Only the lines below between the ones containing "ATOM 43 C C" and "ATOM 53 O O", inclusive, are to be reproduced, each exactly as it stands.

[Records from a dataset]
* * * * *

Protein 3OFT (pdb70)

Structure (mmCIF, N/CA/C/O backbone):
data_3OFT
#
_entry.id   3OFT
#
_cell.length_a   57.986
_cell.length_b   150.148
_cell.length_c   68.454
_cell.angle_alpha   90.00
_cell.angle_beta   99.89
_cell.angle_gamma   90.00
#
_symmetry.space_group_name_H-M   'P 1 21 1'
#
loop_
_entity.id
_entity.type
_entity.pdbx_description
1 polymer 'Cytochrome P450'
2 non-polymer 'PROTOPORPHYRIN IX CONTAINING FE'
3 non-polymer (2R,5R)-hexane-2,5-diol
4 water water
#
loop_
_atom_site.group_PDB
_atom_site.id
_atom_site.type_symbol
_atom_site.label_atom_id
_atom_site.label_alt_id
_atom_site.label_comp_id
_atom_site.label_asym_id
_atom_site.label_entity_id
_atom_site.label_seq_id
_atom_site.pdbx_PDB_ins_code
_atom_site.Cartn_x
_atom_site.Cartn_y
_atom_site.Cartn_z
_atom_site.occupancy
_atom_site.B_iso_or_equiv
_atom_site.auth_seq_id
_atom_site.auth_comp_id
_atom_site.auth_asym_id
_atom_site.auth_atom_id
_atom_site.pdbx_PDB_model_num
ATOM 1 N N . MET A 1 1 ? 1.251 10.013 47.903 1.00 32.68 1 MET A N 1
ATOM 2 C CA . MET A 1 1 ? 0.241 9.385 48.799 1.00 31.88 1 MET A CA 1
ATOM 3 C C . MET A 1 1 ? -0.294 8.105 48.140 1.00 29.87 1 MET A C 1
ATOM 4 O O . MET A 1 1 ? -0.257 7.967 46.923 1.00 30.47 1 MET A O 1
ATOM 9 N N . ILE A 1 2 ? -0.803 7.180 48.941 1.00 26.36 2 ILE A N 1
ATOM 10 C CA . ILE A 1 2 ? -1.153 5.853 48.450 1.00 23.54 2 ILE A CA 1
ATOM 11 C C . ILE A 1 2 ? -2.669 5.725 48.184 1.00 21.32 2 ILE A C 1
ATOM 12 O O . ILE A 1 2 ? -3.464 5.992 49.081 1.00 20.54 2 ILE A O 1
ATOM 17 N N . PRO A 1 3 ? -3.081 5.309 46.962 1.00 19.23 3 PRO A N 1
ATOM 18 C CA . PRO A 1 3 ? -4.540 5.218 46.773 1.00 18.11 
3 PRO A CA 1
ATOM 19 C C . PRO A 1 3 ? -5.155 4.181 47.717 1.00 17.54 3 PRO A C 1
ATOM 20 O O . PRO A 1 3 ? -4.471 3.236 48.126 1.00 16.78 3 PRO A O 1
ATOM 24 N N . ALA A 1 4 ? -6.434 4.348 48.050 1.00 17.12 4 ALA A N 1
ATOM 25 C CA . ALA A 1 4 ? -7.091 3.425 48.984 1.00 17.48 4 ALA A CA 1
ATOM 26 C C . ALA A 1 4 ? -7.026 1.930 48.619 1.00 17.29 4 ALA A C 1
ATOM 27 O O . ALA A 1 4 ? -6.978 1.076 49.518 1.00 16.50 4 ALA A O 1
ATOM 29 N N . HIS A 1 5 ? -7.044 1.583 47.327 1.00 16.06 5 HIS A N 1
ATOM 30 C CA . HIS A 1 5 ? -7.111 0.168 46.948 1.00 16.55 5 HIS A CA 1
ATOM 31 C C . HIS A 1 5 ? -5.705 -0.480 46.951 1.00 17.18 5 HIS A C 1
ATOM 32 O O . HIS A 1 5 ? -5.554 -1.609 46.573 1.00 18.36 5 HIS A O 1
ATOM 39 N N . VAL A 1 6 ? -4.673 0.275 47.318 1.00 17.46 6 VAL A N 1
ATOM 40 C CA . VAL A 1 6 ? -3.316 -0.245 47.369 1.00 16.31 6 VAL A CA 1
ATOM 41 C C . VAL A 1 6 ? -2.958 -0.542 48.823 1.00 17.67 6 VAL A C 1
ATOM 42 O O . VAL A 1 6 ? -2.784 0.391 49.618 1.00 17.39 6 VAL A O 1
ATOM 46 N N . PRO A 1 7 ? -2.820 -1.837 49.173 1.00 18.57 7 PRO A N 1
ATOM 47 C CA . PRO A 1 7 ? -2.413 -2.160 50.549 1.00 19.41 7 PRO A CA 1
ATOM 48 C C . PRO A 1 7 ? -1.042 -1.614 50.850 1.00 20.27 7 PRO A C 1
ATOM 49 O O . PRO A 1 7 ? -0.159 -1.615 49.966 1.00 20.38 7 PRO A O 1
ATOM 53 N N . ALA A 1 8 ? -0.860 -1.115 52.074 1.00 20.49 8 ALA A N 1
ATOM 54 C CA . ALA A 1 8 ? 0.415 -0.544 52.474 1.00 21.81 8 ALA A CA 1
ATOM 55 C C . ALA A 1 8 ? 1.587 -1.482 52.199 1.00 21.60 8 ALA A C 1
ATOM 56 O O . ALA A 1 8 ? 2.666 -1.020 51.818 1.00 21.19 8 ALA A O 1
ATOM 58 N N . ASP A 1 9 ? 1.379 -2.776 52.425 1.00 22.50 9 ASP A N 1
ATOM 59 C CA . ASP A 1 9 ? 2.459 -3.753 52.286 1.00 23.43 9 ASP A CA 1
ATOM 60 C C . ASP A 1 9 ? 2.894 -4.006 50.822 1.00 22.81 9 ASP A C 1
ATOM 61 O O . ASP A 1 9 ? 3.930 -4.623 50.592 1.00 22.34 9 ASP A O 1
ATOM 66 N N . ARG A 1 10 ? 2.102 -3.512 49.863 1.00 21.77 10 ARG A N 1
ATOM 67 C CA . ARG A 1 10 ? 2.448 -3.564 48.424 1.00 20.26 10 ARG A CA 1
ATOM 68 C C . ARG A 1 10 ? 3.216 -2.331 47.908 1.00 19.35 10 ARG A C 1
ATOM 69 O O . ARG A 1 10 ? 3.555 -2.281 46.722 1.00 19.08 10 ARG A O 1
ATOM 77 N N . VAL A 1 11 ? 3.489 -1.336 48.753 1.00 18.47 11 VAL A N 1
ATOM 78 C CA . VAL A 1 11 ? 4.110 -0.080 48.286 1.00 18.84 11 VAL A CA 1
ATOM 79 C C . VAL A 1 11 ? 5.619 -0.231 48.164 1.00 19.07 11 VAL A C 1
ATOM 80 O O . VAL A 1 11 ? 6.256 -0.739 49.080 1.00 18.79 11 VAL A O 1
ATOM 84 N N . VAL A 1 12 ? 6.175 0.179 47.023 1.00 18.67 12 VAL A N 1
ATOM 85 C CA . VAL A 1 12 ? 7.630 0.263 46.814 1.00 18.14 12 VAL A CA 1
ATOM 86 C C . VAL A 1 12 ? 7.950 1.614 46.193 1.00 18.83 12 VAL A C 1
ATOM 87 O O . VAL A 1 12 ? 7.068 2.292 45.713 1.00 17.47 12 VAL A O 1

* * * * *

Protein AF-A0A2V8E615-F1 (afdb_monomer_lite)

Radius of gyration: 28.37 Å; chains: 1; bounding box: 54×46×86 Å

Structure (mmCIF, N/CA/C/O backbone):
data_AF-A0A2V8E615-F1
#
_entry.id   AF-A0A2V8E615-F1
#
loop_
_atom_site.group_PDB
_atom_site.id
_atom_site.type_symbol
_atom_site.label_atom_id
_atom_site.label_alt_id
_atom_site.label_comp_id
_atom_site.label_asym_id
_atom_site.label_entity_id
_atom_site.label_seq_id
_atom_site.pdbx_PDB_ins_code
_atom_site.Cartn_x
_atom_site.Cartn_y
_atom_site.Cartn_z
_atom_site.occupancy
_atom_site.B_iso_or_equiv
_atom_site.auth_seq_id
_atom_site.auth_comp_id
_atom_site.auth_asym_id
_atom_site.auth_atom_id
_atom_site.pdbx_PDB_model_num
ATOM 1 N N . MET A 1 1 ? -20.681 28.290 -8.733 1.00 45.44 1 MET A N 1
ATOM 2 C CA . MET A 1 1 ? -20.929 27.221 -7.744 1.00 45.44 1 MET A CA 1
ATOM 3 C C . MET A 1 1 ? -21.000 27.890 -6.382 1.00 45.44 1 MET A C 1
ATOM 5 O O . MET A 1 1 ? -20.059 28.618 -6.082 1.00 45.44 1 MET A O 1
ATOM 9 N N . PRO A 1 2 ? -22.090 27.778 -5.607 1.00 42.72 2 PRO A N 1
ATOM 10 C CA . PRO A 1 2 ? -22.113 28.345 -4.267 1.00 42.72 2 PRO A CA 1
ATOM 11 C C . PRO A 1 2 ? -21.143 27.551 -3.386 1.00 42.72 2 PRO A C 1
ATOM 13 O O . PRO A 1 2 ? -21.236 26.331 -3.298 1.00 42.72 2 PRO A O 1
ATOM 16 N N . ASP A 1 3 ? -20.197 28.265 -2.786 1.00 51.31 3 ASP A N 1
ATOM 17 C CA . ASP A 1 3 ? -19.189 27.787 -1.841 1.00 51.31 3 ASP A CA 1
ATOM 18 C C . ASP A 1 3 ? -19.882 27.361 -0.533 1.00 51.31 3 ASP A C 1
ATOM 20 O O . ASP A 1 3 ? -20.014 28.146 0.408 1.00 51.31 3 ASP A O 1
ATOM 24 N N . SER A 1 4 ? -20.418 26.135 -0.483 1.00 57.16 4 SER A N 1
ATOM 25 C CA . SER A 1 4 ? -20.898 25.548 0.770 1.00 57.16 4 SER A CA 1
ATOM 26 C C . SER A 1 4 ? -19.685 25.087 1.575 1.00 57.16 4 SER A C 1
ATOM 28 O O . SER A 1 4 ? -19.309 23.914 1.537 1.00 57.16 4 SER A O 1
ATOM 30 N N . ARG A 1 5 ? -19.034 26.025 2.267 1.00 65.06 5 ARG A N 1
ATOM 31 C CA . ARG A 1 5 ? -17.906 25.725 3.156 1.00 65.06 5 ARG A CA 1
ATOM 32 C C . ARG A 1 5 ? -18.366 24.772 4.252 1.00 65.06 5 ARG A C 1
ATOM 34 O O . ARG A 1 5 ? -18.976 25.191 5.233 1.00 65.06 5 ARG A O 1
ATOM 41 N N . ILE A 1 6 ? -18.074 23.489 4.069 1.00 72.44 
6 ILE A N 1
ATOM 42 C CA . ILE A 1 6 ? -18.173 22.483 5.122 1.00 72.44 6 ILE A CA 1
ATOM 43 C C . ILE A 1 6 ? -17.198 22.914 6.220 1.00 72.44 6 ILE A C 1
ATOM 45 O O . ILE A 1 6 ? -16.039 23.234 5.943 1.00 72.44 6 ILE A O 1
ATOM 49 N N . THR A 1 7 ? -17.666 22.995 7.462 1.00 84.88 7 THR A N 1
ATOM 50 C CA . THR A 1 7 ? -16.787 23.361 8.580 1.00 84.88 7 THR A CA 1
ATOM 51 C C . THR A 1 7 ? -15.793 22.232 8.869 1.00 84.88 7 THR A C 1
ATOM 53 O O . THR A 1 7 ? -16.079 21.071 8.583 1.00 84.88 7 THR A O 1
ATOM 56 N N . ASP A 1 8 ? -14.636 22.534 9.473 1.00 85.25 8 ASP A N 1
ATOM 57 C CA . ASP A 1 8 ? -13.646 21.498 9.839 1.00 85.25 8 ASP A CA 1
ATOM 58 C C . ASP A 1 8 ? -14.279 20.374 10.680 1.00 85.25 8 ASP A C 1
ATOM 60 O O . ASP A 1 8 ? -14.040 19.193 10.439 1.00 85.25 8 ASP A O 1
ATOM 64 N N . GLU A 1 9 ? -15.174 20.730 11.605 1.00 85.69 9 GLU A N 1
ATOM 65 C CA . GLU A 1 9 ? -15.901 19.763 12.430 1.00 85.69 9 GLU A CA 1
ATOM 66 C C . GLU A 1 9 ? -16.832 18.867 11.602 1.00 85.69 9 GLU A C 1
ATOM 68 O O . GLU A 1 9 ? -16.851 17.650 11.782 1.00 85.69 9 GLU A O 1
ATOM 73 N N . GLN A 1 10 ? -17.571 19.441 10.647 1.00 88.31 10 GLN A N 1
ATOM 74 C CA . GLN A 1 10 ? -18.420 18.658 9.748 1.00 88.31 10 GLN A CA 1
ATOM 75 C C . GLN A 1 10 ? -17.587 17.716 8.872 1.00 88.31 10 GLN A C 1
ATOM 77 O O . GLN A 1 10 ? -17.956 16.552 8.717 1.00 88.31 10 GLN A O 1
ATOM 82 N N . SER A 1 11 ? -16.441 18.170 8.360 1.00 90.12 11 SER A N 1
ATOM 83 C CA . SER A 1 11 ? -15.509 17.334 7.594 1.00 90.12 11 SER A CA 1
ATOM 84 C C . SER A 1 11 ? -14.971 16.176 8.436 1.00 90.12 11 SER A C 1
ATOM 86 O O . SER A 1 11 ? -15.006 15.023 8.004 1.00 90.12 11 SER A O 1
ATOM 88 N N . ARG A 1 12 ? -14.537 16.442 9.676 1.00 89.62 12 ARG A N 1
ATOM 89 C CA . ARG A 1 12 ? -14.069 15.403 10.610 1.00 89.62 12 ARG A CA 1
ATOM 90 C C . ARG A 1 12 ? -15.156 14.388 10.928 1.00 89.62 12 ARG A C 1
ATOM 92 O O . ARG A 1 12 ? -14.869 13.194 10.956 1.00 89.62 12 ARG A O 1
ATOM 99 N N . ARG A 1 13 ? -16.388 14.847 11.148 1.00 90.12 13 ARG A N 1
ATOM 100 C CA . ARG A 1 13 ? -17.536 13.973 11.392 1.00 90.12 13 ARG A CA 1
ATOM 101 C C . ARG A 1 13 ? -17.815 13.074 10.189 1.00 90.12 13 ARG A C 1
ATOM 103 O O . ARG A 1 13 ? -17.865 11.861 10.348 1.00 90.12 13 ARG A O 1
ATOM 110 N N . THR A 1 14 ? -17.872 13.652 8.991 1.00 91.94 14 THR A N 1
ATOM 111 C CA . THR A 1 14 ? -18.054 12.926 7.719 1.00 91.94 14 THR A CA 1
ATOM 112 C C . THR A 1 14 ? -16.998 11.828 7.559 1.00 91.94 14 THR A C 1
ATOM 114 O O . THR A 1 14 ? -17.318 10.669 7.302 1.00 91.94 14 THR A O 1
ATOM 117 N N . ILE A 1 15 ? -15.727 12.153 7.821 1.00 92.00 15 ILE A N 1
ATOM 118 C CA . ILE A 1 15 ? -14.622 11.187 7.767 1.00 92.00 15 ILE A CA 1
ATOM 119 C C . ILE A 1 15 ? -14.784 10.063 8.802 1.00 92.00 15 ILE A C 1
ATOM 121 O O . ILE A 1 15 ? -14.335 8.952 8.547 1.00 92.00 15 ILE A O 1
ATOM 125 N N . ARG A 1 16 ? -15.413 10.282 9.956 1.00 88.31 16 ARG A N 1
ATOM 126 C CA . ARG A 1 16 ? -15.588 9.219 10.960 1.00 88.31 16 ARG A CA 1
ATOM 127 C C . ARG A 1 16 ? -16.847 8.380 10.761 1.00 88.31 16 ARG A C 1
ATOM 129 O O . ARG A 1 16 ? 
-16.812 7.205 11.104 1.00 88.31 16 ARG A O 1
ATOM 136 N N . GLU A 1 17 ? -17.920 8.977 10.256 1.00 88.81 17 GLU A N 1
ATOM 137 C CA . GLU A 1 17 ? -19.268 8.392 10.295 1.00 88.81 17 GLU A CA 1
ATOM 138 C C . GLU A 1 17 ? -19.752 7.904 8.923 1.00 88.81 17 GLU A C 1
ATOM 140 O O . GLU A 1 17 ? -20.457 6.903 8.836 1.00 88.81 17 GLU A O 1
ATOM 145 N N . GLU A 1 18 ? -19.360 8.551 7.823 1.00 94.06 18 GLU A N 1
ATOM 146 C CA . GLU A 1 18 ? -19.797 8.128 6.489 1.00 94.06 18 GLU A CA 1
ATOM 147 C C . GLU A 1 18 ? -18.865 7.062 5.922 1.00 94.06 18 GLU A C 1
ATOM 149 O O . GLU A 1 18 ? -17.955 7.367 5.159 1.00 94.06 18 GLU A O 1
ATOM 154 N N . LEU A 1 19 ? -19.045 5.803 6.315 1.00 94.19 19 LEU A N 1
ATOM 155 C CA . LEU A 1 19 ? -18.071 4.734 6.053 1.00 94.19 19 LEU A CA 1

* * * * *

(Written response):
ATOM 43 C C . ILE A 1 6 ? -17.198 22.914 6.220 1.00 72.44 6 ILE A C 1
ATOM 45 O O . ILE A 1 6 ? -16.039 23.234 5.943 1.00 72.44 6 ILE A O 1
ATOM 49 N N . THR A 1 7 ? -17.666 22.995 7.462 1.00 84.88 7 THR A N 1
ATOM 50 C CA . THR A 1 7 ? -16.787 23.361 8.580 1.00 84.88 7 THR A CA 1
ATOM 51 C C . THR A 1 7 ? -15.793 22.232 8.869 1.00 84.88 7 THR A C 1
ATOM 53 O O . THR A 1 7 ? -16.079 21.071 8.583 1.00 84.88 7 THR A O 1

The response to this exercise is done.